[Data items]
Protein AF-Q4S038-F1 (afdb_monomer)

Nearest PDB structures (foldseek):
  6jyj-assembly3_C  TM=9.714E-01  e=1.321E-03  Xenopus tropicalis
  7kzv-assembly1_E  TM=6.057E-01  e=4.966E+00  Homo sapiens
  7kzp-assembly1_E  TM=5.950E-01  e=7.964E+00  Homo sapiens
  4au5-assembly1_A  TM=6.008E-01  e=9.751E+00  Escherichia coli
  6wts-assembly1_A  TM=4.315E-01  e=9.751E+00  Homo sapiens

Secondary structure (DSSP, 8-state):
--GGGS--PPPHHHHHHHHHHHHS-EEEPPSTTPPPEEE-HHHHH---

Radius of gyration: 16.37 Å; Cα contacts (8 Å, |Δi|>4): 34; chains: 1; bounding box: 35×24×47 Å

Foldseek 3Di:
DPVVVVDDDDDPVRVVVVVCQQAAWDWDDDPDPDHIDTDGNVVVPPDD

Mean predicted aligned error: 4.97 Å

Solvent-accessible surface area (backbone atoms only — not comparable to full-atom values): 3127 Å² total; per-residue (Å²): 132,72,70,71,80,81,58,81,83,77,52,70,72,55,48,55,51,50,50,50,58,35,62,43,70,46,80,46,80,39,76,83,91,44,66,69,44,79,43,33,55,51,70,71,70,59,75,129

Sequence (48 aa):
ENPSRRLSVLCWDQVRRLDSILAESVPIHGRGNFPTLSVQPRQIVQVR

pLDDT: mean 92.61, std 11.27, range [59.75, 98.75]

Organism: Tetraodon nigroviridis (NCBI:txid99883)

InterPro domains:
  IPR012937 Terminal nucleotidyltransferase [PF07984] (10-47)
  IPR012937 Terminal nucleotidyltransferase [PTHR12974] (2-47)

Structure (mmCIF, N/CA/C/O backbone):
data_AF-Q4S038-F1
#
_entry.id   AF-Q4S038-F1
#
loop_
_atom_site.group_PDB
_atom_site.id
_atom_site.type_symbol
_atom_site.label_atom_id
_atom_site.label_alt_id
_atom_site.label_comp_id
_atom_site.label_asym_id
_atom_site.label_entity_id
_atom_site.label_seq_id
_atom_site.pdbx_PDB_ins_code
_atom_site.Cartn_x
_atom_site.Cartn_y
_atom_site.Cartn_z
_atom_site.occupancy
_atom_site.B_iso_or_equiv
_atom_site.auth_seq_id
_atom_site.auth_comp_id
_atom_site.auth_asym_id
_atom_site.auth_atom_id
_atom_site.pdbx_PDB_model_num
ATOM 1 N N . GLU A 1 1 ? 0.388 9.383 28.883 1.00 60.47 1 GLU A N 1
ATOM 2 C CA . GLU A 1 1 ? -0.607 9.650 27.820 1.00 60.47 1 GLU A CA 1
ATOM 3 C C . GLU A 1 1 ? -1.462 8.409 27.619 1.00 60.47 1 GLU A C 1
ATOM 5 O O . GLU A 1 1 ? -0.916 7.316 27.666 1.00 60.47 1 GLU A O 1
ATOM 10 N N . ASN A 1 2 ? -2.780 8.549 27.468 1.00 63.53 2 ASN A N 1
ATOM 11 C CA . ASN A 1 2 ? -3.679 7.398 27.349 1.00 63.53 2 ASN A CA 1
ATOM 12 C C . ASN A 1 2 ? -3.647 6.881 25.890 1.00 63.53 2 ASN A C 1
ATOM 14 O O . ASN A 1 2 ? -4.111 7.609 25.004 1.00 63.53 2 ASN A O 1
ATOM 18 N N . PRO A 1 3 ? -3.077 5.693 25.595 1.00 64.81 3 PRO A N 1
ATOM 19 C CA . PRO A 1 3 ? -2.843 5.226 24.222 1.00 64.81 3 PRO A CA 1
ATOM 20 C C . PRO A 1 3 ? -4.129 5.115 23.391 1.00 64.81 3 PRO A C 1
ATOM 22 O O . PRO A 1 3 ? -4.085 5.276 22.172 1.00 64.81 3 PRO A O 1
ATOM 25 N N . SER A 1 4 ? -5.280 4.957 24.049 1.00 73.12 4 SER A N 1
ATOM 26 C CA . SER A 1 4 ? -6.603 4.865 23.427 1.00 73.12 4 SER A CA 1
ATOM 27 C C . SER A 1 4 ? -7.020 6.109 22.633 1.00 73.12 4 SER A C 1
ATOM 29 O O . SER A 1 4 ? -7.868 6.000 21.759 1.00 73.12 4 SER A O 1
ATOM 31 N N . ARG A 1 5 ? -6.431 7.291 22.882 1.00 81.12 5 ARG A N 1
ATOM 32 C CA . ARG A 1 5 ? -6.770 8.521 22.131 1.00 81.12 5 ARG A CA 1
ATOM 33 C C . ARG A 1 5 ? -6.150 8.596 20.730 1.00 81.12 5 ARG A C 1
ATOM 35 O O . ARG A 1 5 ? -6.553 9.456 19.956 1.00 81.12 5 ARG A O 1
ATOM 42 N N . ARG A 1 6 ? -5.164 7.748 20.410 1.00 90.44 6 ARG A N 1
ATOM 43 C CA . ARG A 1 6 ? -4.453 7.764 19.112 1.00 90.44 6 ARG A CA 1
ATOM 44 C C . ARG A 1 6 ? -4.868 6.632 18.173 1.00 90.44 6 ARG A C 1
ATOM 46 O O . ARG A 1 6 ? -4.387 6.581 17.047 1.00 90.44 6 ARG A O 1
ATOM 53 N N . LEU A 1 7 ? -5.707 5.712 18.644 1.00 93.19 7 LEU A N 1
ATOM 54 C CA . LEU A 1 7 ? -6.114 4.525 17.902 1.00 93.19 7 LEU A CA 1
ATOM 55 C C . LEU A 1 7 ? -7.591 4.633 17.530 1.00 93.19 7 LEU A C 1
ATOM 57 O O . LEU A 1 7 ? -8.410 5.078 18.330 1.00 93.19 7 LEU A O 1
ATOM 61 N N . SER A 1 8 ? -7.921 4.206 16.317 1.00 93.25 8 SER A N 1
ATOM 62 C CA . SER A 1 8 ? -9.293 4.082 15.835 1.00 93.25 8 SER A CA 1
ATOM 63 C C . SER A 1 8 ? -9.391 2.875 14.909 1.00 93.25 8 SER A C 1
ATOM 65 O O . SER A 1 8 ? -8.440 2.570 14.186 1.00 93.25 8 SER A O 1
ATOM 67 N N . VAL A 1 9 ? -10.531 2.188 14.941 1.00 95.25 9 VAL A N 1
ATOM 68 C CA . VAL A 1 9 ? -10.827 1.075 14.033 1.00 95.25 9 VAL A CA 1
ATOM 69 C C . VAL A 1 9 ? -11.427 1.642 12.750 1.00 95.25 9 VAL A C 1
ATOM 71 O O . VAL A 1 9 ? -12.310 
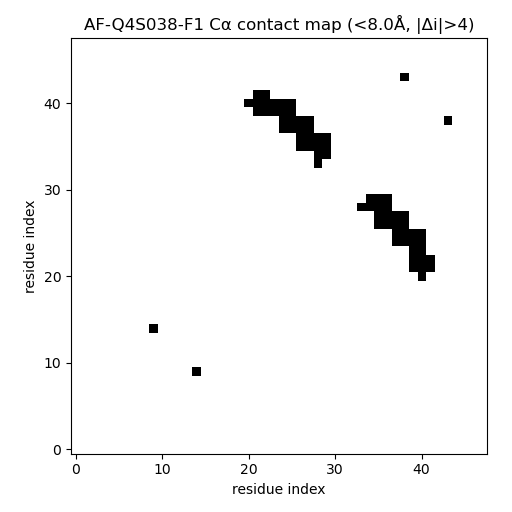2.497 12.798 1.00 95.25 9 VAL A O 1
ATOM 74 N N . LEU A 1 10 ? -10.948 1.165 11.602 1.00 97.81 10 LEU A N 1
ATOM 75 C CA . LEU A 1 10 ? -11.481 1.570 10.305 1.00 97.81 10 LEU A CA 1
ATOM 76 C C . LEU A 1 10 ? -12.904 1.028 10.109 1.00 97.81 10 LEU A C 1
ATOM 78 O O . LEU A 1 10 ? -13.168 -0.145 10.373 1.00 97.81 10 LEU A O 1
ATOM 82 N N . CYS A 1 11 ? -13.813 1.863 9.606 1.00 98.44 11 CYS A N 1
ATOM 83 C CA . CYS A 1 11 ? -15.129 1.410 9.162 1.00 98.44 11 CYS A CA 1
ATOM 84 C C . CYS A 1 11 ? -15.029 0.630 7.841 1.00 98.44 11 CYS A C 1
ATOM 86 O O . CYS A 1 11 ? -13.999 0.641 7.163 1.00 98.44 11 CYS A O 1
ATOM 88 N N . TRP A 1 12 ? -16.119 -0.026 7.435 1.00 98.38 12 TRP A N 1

--

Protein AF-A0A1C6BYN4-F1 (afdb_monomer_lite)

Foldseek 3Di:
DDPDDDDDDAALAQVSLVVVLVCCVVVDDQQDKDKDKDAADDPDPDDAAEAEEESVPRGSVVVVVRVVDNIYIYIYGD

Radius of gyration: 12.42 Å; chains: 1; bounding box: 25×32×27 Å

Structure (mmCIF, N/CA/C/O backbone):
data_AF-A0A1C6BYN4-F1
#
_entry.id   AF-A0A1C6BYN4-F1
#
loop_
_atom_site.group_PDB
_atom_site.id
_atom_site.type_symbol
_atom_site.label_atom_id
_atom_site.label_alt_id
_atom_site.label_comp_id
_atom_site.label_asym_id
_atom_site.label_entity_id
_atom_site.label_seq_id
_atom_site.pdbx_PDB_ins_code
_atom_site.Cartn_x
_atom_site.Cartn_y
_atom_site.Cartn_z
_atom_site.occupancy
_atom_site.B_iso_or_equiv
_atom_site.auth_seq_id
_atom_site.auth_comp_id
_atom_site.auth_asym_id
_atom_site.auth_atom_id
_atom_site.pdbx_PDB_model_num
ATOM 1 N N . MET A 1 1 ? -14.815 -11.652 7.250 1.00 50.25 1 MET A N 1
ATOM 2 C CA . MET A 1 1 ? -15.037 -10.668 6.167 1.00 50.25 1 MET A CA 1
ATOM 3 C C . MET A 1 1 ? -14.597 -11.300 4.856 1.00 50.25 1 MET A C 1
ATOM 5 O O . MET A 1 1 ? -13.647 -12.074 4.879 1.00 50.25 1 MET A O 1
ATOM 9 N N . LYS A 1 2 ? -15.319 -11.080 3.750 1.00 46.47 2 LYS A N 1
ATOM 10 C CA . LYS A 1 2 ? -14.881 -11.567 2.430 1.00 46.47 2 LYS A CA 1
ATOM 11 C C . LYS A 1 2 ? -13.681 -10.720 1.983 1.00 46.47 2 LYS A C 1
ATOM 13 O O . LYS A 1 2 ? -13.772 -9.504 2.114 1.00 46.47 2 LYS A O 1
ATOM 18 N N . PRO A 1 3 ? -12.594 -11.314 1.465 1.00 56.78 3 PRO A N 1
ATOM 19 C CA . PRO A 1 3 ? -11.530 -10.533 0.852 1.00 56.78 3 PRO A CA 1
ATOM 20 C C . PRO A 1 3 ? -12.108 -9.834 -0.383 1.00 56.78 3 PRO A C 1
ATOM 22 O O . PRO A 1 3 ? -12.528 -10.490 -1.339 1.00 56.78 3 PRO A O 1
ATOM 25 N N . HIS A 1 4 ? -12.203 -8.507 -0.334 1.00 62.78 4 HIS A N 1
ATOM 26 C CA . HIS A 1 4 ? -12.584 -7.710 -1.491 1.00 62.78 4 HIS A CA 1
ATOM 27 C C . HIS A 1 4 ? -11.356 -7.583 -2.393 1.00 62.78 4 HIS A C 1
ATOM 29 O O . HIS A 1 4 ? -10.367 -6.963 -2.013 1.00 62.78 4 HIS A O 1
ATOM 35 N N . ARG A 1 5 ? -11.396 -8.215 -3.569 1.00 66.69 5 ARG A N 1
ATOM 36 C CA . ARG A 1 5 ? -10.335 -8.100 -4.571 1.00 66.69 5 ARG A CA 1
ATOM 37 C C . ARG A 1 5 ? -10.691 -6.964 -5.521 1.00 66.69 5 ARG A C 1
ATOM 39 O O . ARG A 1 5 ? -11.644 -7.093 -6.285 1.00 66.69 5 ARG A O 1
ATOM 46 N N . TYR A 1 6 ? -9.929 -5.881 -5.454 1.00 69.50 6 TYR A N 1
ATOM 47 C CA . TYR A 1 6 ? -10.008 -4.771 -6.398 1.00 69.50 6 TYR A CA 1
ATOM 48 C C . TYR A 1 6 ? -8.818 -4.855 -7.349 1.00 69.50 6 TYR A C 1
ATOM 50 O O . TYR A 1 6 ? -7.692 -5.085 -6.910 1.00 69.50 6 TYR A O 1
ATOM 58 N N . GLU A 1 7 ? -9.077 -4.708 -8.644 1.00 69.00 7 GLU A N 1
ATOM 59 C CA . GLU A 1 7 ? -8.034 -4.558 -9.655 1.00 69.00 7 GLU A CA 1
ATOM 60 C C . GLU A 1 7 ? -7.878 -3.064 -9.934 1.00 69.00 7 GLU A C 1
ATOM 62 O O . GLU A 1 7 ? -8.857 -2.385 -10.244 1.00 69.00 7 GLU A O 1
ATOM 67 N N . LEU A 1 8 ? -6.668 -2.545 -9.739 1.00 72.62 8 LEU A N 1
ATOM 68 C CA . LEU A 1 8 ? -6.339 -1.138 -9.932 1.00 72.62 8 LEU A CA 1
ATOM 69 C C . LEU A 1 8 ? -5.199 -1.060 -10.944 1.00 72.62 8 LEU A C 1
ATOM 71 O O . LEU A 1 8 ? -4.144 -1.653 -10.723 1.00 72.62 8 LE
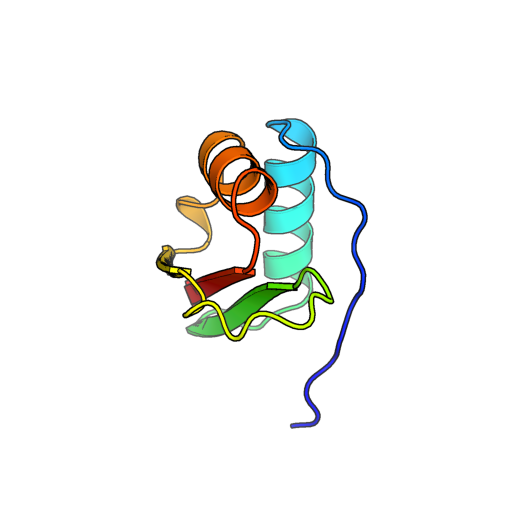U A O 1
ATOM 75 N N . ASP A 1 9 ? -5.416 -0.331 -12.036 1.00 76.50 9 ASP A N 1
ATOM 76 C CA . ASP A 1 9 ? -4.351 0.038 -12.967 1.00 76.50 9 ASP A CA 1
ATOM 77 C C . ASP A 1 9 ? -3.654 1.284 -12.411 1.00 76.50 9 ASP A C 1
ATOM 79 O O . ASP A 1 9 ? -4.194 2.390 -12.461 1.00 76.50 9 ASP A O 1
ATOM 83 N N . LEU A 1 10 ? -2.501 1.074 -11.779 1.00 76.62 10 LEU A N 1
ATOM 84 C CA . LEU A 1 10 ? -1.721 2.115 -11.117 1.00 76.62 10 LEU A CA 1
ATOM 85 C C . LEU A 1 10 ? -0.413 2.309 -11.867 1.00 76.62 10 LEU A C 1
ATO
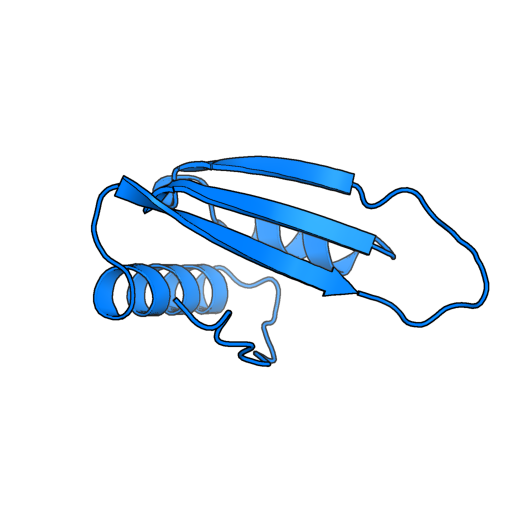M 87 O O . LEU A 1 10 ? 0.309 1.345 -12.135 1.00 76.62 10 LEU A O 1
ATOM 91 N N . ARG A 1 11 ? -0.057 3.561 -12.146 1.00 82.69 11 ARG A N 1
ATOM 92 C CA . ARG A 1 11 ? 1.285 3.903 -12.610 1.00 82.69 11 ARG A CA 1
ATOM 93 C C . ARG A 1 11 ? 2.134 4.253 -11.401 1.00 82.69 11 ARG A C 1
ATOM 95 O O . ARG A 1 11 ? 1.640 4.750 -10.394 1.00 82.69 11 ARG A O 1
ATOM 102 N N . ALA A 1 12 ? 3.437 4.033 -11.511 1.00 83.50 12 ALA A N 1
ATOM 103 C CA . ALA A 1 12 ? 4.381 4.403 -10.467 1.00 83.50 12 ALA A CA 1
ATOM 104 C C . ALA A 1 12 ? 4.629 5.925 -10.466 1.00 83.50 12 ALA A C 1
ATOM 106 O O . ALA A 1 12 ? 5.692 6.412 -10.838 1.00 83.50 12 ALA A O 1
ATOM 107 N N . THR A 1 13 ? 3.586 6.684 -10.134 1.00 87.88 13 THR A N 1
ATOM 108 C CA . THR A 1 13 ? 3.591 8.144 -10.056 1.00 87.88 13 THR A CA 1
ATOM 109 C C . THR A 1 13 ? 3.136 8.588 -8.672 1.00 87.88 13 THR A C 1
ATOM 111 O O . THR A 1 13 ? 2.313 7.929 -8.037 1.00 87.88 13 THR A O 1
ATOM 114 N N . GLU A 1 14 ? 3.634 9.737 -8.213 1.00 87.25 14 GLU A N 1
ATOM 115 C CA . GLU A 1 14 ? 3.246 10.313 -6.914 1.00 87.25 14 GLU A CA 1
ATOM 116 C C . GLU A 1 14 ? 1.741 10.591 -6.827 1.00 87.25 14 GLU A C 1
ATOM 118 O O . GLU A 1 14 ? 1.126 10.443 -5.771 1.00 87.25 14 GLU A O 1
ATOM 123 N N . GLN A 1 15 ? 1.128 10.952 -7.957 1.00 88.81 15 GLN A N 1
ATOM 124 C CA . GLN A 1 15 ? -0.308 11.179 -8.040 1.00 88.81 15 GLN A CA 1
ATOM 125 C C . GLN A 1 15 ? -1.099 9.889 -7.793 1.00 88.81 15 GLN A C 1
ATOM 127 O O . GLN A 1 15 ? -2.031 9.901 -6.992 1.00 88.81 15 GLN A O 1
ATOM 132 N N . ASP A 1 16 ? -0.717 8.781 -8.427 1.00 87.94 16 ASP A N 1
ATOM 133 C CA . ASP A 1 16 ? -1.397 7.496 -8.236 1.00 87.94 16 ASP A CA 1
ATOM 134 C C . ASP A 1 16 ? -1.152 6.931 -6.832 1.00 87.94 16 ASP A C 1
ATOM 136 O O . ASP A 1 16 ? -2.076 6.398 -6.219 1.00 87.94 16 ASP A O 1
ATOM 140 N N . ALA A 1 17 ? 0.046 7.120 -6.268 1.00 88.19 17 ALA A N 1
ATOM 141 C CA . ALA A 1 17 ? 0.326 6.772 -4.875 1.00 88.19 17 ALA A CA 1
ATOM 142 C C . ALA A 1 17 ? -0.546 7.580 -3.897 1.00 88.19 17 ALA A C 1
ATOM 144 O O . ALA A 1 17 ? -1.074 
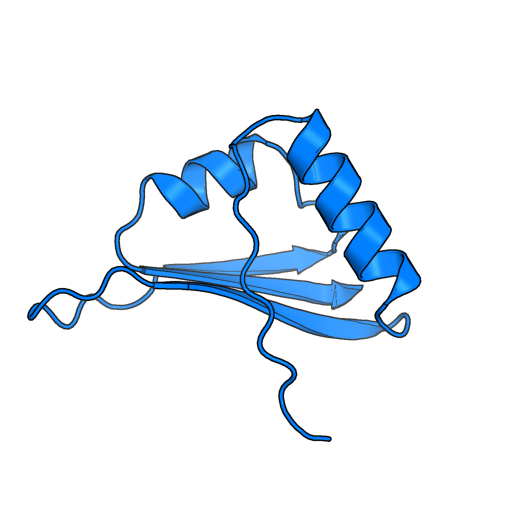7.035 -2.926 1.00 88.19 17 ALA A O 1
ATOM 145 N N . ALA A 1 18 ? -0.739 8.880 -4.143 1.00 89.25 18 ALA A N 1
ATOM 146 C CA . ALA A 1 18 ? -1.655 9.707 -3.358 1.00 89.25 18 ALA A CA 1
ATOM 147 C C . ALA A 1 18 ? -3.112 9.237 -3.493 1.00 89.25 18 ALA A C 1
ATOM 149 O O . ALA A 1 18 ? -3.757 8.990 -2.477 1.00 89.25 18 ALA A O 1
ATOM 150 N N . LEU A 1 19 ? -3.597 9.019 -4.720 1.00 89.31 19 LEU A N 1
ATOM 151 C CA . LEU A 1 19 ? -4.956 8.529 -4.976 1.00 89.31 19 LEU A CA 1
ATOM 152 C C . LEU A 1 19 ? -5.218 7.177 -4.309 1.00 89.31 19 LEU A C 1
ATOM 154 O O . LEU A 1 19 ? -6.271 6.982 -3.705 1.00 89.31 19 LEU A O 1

- **WORK INSTRUCTION**
Write out word for word the lines above that run from the one with "ATOM 63 C C" to the one with "ATOM 88 N N". Include both end lines; exclude the images.

- **RESULT OF THIS EXERCISE**
ATOM 63 C C . SER A 1 8 ? -9.391 2.875 14.909 1.00 93.25 8 SER A C 1
ATOM 65 O O . SER A 1 8 ? -8.440 2.570 14.186 1.00 93.25 8 SER A O 1
ATOM 67 N N . VAL A 1 9 ? -10.531 2.188 14.941 1.00 95.25 9 VAL A N 1
ATOM 68 C CA . VAL A 1 9 ? -10.827 1.075 14.033 1.00 95.25 9 VAL A CA 1
ATOM 69 C C . VAL A 1 9 ? -11.427 1.642 12.750 1.00 95.25 9 VAL A C 1
ATOM 71 O O . VAL A 1 9 ? -12.310 
2.497 12.798 1.00 95.25 9 VAL A O 1
ATOM 74 N N . LEU A 1 10 ? -10.948 1.165 11.602 1.00 97.81 10 LEU A N 1
ATOM 75 C CA . LEU A 1 10 ? -11.481 1.570 10.305 1.00 97.81 10 LEU A CA 1
ATOM 76 C C . LEU A 1 10 ? -12.904 1.028 10.109 1.00 97.81 10 LEU A C 1
ATOM 78 O O . LEU A 1 10 ? -13.168 -0.145 10.373 1.00 97.81 10 LEU A O 1
ATOM 82 N N . CYS A 1 11 ? -13.813 1.863 9.606 1.00 98.44 11 CYS A N 1
ATOM 83 C CA . CYS A 1 11 ? -15.129 1.410 9.162 1.00 98.44 11 CYS A CA 1
ATOM 84 C C . CYS A 1 11 ? -15.029 0.630 7.841 1.00 98.44 11 CYS A C 1
ATOM 86 O O . CYS A 1 11 ? -13.999 0.641 7.163 1.00 98.44 11 CYS A O 1
ATOM 88 N N . TRP A 1 12 ? -16.119 -0.026 7.435 1.00 98.38 12 TRP A N 1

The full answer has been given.